A study done among adolescents in low-income settlements in India has found that after implementing a community-based intervention, a significant difference in current use of tobacco between the study groups (p = 0.048), with the intervention group showing a reduction in use, compared with an increase in use among the control group. further it reported significantly lower fresh uptake (0.3%) of tobacco in intervention group compared with the control group (1.7%). No significant change was found for quit rate (p = 0.282) between the two groups [15].

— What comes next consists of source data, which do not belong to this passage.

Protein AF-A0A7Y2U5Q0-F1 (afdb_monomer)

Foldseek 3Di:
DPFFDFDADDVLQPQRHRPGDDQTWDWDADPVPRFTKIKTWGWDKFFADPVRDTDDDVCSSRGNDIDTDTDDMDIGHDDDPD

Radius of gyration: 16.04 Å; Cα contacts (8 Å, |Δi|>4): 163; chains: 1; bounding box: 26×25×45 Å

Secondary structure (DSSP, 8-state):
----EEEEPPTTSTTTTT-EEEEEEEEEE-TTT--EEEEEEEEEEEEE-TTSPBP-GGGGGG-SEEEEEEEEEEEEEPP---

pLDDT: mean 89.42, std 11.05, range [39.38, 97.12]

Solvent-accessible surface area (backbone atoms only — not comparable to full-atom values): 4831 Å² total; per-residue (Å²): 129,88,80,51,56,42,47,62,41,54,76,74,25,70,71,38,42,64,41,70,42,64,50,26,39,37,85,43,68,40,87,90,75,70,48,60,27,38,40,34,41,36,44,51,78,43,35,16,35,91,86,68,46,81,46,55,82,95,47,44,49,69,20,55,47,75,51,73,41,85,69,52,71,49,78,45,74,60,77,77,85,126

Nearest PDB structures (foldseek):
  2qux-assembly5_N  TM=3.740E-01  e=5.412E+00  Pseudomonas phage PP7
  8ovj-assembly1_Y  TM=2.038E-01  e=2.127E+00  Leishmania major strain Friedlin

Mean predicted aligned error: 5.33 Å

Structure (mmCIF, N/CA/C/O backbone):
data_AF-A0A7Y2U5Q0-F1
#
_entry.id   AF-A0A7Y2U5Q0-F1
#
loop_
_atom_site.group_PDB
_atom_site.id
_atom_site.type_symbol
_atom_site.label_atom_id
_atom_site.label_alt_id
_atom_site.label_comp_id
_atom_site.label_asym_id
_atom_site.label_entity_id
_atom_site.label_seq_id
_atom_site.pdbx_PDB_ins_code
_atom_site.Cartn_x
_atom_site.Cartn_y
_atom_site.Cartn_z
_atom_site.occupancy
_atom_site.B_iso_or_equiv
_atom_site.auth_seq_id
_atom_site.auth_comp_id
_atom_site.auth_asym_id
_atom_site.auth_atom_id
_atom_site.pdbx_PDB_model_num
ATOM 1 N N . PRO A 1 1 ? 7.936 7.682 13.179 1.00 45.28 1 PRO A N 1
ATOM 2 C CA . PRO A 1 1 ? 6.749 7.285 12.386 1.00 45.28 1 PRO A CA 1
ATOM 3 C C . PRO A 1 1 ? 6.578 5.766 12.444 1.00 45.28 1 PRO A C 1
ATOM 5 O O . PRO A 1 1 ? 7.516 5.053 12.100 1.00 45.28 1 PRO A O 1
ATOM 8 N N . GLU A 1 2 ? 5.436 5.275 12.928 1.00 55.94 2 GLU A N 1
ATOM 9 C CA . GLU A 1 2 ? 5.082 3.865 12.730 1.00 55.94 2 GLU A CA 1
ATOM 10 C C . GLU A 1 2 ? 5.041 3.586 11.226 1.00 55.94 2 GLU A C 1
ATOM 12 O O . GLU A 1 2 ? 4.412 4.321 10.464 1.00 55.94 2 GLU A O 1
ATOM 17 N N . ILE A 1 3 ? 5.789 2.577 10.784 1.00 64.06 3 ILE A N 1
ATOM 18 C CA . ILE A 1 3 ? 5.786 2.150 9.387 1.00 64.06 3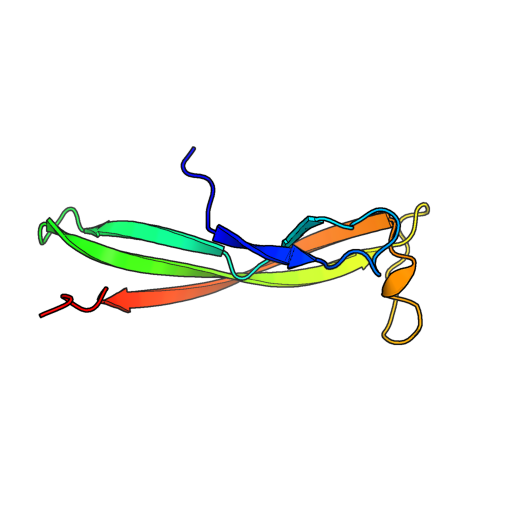 ILE A CA 1
ATOM 19 C C . ILE A 1 3 ? 4.604 1.195 9.240 1.00 64.06 3 ILE A C 1
ATOM 21 O O . ILE A 1 3 ? 4.644 0.096 9.790 1.00 64.06 3 ILE A O 1
ATOM 25 N N . GLY A 1 4 ? 3.568 1.619 8.516 1.00 75.00 4 GLY A N 1
ATOM 26 C CA . GLY A 1 4 ? 2.418 0.769 8.220 1.00 75.00 4 GLY A CA 1
ATOM 27 C C . GLY A 1 4 ? 2.827 -0.489 7.456 1.00 75.00 4 GLY A C 1
ATOM 28 O O . GLY A 1 4 ? 3.782 -0.485 6.667 1.00 75.00 4 GLY A O 1
ATOM 29 N N . VAL A 1 5 ? 2.112 -1.586 7.688 1.00 87.88 5 VAL A N 1
ATOM 30 C CA . VAL A 1 5 ? 2.344 -2.849 6.982 1.00 87.88 5 VAL A CA 1
ATOM 31 C C . VAL A 1 5 ? 1.672 -2.762 5.615 1.00 87.88 5 VAL A C 1
ATOM 33 O O . VAL A 1 5 ? 0.453 -2.755 5.528 1.00 87.88 5 VAL A O 1
ATOM 36 N N . GLY A 1 6 ? 2.476 -2.648 4.557 1.00 88.62 6 GLY A N 1
ATOM 37 C CA . GLY A 1 6 ? 2.011 -2.646 3.166 1.00 88.62 6 GLY A CA 1
ATOM 38 C C . GLY A 1 6 ? 2.224 -3.981 2.453 1.00 88.62 6 GLY A C 1
ATOM 39 O O . GLY A 1 6 ? 3.023 -4.815 2.897 1.00 88.62 6 GLY A O 1
ATOM 40 N N . ILE A 1 7 ? 1.579 -4.151 1.298 1.00 92.06 7 ILE A N 1
ATOM 41 C CA . ILE A 1 7 ? 1.838 -5.271 0.386 1.00 92.06 7 ILE A CA 1
ATOM 42 C C . ILE A 1 7 ? 3.253 -5.135 -0.170 1.00 92.06 7 ILE A C 1
ATOM 44 O O . ILE A 1 7 ? 3.635 -4.078 -0.665 1.00 92.06 7 ILE A O 1
ATOM 48 N N . ARG A 1 8 ? 4.039 -6.215 -0.118 1.00 93.88 8 ARG A N 1
ATOM 49 C CA . ARG A 1 8 ? 5.369 -6.253 -0.734 1.00 93.88 8 ARG A CA 1
ATOM 50 C C . ARG A 1 8 ? 5.293 -6.773 -2.160 1.00 93.88 8 ARG A C 1
ATOM 52 O O . ARG A 1 8 ? 4.810 -7.879 -2.392 1.00 93.88 8 ARG A O 1
ATOM 59 N N . LEU A 1 9 ? 5.841 -6.007 -3.092 1.00 93.19 9 LEU A N 1
ATOM 60 C CA . LEU A 1 9 ? 5.985 -6.429 -4.477 1.00 93.19 9 LEU A CA 1
ATOM 61 C C . LEU A 1 9 ? 6.987 -7.586 -4.585 1.00 93.19 9 LEU A C 1
ATOM 63 O O . LEU A 1 9 ? 8.030 -7.604 -3.925 1.00 93.19 9 LEU A O 1
ATOM 67 N N . GLY A 1 10 ? 6.654 -8.579 -5.410 1.00 92.88 10 GLY A N 1
ATOM 68 C CA . GLY A 1 10 ? 7.490 -9.757 -5.622 1.00 92.88 10 GLY A CA 1
ATOM 69 C C . GLY A 1 10 ? 8.726 -9.465 -6.477 1.00 92.88 10 GLY A C 1
ATOM 70 O O . GLY A 1 10 ? 8.821 -8.439 -7.141 1.00 92.88 10 GLY A O 1
ATOM 71 N N . ARG A 1 11 ? 9.663 -10.420 -6.520 1.00 91.81 11 ARG A N 1
ATOM 72 C CA . ARG A 1 11 ? 10.924 -10.309 -7.289 1.00 91.81 11 ARG A CA 1
ATOM 73 C C . ARG A 1 11 ? 10.742 -10.189 -8.809 1.00 91.81 11 ARG A C 1
ATOM 75 O O . ARG A 1 11 ? 11.701 -9.891 -9.507 1.00 91.81 11 ARG A O 1
ATOM 82 N N . HIS A 1 12 ? 9.546 -10.465 -9.328 1.00 91.12 12 HIS A N 1
ATOM 83 C CA . HIS A 1 12 ? 9.230 -10.292 -10.748 1.00 91.12 12 HIS A CA 1
ATOM 84 C C . HIS A 1 12 ? 9.179 -8.814 -11.163 1.00 91.12 12 HIS A C 1
ATOM 86 O O . HIS A 1 12 ? 9.382 -8.513 -12.336 1.00 91.12 12 HIS A O 1
ATOM 92 N N . PHE A 1 13 ? 8.951 -7.899 -10.215 1.00 91.56 13 PHE A N 1
ATOM 93 C CA . PHE A 1 13 ? 9.194 -6.478 -10.429 1.00 91.56 13 PHE A CA 1
ATOM 94 C C . PHE A 1 13 ? 10.696 -6.230 -10.331 1.00 91.56 13 PHE A C 1
ATOM 96 O O . PHE A 1 13 ? 11.271 -6.378 -9.254 1.00 91.56 13 PHE A O 1
ATOM 103 N N . LYS A 1 14 ? 11.334 -5.877 -11.450 1.00 88.44 14 LYS A N 1
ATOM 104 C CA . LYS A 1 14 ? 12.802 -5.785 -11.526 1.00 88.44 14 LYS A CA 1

One of the limitations in the present study was that intervention group and the control group were selected intentionally and that can introduce selection bias, but within the group slums were selected using random sampling to minimise the bias. Present study included the urban slums in only one district in Sri Lanka, so the picture can be different from other districts. But according to the national census data, this district is highly populated, most of the urban slums are situated in this district, and this is a multi-racial city, where participants represented by all ethnic groups and different socio-cultural strata. Present study has assessed only the short-term effects after 6 months. Long term effects have not assessed. A systematic review conducted in year 2021 has identified that the individual or community interventions to improve the knowledge of oral cancer were generally effective among general public as well as high risk groups, but long-term benefits were still understudied [3]. Further research needed to assess the long-term effects as well as the effectiveness in other parts of the country.

Conclusion

Multicomponent health promotion intervention (Advocacy, Interactive discussions, IEC materials and Community mobilization) was significantly effective to improve the knowledge and changed the tobacco chewing and self-mouth examination practices among a vulnerable group of youth in Sri Lanka.